• WHAT TO WORK ON: Reproduce only the top of the records, down to and including the line containing "ATOM 29 N N".

[Stored records]
※ ※ ※
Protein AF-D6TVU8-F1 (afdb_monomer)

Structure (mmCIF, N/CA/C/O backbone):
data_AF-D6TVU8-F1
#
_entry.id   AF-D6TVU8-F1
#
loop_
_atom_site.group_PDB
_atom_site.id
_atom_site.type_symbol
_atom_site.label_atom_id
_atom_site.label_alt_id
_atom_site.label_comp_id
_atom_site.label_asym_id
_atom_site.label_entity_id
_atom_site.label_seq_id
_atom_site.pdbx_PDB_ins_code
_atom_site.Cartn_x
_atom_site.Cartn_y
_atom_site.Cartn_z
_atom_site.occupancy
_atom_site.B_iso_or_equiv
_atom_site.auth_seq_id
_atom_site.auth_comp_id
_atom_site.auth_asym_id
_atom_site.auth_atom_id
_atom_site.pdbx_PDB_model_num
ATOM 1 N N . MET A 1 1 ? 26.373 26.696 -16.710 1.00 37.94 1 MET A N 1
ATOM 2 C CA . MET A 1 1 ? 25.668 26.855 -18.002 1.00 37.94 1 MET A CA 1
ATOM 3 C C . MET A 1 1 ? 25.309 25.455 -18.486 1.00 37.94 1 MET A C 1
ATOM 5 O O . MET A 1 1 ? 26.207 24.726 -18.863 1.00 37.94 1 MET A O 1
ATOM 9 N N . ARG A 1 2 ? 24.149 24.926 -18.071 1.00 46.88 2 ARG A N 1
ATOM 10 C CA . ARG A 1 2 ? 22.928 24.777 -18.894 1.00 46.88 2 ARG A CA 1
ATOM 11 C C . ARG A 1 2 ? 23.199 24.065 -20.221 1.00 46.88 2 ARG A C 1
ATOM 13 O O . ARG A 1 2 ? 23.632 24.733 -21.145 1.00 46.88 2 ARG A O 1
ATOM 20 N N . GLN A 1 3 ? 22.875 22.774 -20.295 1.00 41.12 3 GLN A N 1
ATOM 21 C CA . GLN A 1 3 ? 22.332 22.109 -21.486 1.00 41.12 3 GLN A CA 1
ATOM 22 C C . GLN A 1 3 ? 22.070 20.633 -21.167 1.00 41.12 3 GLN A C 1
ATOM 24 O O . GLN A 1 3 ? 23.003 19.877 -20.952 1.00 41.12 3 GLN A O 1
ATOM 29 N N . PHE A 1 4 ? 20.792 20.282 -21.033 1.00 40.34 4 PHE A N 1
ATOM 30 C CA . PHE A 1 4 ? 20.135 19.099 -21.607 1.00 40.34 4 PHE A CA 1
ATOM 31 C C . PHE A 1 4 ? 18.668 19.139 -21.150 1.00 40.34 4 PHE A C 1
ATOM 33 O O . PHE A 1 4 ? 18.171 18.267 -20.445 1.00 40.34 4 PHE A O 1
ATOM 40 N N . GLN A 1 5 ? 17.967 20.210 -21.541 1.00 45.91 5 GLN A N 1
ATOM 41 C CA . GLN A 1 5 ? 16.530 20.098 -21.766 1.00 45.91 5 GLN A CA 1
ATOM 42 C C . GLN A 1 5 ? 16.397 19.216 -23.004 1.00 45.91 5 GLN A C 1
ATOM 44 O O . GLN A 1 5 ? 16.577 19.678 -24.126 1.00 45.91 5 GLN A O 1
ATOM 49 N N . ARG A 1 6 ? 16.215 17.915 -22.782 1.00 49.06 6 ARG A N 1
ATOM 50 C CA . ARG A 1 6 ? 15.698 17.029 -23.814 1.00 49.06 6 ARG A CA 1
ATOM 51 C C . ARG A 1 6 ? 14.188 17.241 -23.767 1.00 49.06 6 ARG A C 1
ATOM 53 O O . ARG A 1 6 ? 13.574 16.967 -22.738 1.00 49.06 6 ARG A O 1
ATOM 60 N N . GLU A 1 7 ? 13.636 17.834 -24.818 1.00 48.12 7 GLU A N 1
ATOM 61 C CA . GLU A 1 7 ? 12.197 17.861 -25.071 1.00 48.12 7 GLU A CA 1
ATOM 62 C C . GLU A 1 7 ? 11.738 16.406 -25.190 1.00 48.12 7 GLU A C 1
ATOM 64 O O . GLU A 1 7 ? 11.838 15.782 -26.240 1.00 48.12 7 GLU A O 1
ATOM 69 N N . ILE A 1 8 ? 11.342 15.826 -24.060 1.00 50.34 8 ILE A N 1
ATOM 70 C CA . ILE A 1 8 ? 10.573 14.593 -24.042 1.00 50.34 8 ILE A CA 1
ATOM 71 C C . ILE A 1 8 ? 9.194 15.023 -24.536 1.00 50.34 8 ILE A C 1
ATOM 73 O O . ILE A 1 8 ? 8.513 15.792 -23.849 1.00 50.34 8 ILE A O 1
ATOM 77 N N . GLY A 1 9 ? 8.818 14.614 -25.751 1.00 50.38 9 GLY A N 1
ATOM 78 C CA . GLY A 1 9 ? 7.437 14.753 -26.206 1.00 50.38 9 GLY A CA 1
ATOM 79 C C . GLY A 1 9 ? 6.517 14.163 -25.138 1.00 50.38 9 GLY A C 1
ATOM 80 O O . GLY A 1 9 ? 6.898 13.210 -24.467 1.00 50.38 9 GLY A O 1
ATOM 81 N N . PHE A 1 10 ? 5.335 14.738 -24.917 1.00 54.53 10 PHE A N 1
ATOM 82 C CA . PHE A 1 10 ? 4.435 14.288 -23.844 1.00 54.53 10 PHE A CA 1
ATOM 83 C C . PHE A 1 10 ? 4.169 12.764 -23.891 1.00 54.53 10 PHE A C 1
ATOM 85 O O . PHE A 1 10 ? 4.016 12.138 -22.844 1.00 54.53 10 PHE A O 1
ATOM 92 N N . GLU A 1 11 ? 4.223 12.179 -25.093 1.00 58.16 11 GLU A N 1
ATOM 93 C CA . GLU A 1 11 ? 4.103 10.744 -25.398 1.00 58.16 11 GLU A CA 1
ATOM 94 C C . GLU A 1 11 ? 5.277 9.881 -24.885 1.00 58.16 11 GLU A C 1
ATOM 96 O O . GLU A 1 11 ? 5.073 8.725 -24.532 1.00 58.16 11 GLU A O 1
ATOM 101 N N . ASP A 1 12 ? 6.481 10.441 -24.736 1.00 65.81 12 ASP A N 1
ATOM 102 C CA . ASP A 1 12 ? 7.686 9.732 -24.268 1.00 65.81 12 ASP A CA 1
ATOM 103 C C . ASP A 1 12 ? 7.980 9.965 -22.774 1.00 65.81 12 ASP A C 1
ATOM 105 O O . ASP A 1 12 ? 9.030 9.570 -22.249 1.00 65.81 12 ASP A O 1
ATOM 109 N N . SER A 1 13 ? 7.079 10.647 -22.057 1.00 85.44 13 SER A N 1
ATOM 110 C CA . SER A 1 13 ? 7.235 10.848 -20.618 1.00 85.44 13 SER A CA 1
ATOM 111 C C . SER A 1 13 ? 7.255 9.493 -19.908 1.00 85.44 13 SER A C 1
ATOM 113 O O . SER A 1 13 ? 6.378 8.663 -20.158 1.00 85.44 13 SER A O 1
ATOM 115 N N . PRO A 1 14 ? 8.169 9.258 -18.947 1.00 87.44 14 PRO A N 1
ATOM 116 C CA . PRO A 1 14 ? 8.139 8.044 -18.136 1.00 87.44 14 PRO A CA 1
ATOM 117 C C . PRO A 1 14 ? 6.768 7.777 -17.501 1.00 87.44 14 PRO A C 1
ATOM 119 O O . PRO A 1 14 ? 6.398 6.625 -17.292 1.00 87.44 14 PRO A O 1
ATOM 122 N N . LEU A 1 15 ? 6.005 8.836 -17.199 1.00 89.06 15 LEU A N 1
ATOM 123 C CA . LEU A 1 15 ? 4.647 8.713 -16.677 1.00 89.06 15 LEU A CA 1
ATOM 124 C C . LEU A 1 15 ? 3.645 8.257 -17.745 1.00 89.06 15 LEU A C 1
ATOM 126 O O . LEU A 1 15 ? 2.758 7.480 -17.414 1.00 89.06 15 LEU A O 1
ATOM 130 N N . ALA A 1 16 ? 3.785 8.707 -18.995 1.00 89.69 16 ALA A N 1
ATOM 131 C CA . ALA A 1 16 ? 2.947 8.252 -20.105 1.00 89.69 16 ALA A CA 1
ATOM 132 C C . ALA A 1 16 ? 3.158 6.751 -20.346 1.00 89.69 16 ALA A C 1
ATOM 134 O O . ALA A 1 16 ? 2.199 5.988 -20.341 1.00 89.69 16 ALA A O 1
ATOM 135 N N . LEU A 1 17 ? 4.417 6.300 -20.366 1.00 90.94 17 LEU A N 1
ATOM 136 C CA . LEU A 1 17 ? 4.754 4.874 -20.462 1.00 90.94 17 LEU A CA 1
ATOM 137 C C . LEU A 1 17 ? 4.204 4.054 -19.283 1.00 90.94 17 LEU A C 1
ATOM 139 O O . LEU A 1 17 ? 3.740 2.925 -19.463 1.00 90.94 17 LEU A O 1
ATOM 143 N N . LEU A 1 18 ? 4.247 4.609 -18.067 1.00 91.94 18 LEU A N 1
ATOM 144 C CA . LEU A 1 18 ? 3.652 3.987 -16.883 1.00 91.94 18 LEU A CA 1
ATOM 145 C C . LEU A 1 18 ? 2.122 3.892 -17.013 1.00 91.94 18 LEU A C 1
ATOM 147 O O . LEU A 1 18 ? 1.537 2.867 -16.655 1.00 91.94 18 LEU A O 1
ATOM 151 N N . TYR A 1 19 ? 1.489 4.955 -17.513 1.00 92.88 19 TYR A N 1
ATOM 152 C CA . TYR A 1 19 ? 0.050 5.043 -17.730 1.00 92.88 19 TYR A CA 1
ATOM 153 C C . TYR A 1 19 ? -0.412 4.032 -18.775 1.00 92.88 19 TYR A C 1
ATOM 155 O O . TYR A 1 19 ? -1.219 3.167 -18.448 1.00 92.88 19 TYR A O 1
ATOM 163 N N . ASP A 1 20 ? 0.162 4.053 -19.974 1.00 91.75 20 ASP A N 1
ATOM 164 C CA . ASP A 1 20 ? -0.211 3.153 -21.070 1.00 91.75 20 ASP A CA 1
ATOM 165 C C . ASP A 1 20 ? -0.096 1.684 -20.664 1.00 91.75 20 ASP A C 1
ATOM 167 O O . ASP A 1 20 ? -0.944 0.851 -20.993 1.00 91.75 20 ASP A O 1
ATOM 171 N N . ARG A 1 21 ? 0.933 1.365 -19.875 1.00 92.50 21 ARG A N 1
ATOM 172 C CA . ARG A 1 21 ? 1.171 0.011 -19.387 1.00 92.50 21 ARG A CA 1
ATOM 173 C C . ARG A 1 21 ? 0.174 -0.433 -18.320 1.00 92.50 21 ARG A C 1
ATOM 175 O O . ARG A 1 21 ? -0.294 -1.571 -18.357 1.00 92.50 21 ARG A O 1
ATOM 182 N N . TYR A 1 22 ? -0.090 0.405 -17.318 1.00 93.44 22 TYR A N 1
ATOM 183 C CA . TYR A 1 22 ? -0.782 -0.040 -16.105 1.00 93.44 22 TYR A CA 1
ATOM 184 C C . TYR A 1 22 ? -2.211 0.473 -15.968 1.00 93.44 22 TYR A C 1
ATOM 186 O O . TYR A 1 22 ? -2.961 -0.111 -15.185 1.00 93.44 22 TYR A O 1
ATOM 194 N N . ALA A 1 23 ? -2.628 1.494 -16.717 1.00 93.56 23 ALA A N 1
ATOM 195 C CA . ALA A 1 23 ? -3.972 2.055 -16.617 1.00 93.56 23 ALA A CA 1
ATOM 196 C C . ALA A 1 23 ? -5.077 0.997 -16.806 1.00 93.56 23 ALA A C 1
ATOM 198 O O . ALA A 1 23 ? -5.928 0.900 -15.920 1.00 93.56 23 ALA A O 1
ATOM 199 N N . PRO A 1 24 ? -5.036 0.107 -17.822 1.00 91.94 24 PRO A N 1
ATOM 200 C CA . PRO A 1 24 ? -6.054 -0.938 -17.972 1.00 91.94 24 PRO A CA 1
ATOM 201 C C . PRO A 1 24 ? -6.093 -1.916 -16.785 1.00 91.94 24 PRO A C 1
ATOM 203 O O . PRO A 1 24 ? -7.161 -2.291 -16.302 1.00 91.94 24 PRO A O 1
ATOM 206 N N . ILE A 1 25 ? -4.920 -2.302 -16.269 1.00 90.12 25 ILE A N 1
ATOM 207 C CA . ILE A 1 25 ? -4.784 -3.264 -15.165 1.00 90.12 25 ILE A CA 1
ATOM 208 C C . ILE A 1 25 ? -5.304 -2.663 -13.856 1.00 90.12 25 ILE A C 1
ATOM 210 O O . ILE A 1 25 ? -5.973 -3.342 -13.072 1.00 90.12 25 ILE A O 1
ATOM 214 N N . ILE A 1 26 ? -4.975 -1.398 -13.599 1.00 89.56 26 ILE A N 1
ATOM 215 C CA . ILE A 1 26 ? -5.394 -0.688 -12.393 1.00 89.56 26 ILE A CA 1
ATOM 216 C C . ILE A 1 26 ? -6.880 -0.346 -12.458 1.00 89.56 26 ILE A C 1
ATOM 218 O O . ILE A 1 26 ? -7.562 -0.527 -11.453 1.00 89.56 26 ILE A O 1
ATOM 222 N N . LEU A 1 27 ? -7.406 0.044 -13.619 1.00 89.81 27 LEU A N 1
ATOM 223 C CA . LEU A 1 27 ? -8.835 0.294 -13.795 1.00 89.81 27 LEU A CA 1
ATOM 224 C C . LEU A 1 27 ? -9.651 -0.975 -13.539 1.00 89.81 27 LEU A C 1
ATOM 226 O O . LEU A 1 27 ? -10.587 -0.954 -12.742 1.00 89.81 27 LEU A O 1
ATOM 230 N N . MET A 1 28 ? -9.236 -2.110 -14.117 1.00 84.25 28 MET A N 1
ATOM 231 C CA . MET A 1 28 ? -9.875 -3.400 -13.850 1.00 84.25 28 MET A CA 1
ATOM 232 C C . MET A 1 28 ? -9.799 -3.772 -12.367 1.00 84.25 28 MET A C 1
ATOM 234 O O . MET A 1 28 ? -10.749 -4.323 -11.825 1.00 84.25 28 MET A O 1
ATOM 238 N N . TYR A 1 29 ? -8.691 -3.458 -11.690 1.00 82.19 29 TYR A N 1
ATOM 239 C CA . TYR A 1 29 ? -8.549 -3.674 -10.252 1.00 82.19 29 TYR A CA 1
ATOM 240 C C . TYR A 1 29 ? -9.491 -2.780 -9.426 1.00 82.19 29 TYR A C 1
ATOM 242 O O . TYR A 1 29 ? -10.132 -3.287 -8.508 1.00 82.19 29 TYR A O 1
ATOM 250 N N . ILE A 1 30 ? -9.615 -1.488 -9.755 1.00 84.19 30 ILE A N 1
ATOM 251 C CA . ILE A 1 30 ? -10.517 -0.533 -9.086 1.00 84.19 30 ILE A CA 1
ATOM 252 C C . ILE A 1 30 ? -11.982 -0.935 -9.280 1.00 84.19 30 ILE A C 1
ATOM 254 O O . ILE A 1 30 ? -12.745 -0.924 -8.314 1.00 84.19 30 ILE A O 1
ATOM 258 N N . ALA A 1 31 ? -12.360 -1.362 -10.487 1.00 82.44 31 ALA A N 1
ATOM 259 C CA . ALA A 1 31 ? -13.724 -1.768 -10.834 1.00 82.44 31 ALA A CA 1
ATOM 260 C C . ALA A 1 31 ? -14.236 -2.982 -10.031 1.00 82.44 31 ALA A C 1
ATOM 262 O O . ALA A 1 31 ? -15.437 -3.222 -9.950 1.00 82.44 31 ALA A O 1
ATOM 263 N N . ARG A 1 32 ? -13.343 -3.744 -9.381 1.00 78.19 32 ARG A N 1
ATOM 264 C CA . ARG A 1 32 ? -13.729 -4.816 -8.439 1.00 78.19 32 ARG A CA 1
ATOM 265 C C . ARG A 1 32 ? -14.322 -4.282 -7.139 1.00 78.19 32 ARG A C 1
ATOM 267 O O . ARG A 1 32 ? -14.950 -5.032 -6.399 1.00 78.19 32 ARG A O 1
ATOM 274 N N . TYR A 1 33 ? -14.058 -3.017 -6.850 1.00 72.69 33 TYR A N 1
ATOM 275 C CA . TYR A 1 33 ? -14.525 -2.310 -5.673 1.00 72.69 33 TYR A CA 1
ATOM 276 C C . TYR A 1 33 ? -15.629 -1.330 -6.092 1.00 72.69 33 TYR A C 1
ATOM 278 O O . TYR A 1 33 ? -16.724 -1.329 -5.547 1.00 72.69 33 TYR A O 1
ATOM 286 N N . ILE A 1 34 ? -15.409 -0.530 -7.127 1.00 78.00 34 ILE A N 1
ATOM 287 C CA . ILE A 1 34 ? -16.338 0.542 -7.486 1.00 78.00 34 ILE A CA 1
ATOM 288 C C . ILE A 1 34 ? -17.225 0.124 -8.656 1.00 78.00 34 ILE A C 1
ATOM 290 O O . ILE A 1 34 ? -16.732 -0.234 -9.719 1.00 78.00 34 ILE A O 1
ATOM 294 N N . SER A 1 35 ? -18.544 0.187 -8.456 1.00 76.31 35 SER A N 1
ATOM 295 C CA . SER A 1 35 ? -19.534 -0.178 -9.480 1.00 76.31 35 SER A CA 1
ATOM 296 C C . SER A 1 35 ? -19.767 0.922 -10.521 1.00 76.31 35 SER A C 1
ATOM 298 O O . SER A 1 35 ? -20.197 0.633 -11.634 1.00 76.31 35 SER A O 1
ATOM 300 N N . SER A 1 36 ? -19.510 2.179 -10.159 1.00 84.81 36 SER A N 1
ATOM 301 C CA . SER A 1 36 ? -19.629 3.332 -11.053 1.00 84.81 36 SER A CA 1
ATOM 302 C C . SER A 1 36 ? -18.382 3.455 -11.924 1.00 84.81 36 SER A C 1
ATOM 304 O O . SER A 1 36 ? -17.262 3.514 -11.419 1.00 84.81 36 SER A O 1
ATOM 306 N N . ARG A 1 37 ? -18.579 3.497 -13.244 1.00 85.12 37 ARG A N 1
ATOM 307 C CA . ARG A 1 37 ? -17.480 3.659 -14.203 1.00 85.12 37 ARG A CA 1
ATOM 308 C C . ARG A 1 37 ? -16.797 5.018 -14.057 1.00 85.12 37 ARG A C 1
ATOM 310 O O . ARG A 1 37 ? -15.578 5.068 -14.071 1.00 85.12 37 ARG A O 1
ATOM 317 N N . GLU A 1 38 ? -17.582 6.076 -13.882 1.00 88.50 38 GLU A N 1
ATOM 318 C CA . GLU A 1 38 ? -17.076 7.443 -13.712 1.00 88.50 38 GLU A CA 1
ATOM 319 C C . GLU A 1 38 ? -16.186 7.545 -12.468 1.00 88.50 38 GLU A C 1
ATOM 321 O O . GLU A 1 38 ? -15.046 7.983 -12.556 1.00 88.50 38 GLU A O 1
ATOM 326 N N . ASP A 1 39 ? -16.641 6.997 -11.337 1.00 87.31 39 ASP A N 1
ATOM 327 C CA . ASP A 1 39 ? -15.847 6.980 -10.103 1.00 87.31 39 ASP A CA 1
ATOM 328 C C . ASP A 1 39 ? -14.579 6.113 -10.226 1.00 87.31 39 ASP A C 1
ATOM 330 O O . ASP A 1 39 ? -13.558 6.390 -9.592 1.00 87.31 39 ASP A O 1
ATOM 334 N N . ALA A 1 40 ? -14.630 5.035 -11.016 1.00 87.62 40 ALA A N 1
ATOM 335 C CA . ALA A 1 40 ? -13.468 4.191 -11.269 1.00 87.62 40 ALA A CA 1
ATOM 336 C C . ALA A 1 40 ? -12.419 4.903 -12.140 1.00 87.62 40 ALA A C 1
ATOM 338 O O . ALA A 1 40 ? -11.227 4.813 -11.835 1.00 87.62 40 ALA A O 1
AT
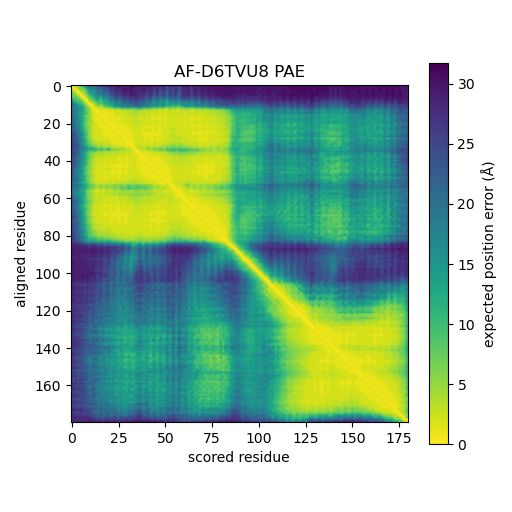OM 339 N N . ASP A 1 41 ? -12.860 5.623 -13.176 1.00 91.75 41 ASP A N 1
ATOM 340 C CA . ASP A 1 41 ? -12.007 6.443 -14.040 1.00 91.75 41 ASP A CA 1
ATOM 341 C C . ASP A 1 41 ? -11.391 7.612 -13.244 1.00 91.75 41 ASP A C 1
ATOM 343 O O . ASP A 1 41 ? -10.182 7.844 -13.318 1.00 91.75 41 ASP A O 1
ATOM 347 N N . ASP A 1 42 ? -12.171 8.268 -12.381 1.00 92.50 42 ASP A N 1
ATOM 348 C CA . ASP A 1 42 ? -11.674 9.312 -11.481 1.00 92.50 42 ASP A CA 1
ATOM 349 C C . ASP A 1 42 ? -10.599 8.777 -10.535 1.00 92.50 42 ASP A C 1
ATOM 351 O O . ASP A 1 42 ? -9.518 9.358 -10.429 1.00 92.50 42 ASP A O 1
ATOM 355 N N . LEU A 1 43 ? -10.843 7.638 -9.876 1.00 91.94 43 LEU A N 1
※ ※ ※
• OUTPUT FOR THIS TASK:
Protein AF-D6TVU8-F1 (afdb_monomer)

Structure (mmCIF, N/CA/C/O backbone):
data_AF-D6TVU8-F1
#
_entry.id   AF-D6TVU8-F1
#
loop_
_atom_site.group_PDB
_atom_site.id
_atom_site.type_symbol
_atom_site.label_atom_id
_atom_site.label_alt_id
_atom_site.label_comp_id
_atom_site.label_asym_id
_atom_site.label_entity_id
_atom_site.label_seq_id
_atom_site.pdbx_PDB_ins_code
_atom_site.Cartn_x
_atom_site.Cartn_y
_atom_site.Cartn_z
_atom_site.occupancy
_atom_site.B_iso_or_equiv
_atom_site.auth_seq_id
_atom_site.auth_comp_id
_atom_site.auth_asym_id
_atom_site.auth_atom_id
_atom_site.pdbx_PDB_model_num
ATOM 1 N N . MET A 1 1 ? 26.373 26.696 -16.710 1.00 37.94 1 MET A N 1
ATOM 2 C CA . MET A 1 1 ? 25.668 26.855 -18.002 1.00 37.94 1 MET A CA 1
ATOM 3 C C . MET A 1 1 ? 25.309 25.455 -18.486 1.00 37.94 1 MET A C 1
ATOM 5 O O . MET A 1 1 ? 26.207 24.726 -18.863 1.00 37.94 1 MET A O 1
ATOM 9 N N . ARG A 1 2 ? 24.149 24.926 -18.071 1.00 46.88 2 ARG A N 1
ATOM 10 C CA . ARG A 1 2 ? 22.928 24.777 -18.894 1.00 46.88 2 ARG A CA 1
ATOM 11 C C . ARG A 1 2 ? 23.199 24.065 -20.221 1.00 46.88 2 ARG A C 1
ATOM 13 O O . ARG A 1 2 ? 23.632 24.733 -21.145 1.00 46.88 2 ARG A O 1
ATOM 20 N N . GLN A 1 3 ? 22.875 22.774 -20.295 1.00 41.12 3 GLN A N 1
ATOM 21 C CA . GLN A 1 3 ? 22.332 22.109 -21.486 1.00 41.12 3 GLN A CA 1
ATOM 22 C C . GLN A 1 3 ? 22.070 20.633 -21.167 1.00 41.12 3 GLN A C 1
ATOM 24 O O . GLN A 1 3 ? 23.003 19.877 -20.952 1.00 41.12 3 GLN A O 1
ATOM 29 N N . PHE A 1 4 ? 20.792 20.282 -21.033 1.00 40.34 4 PHE A N 1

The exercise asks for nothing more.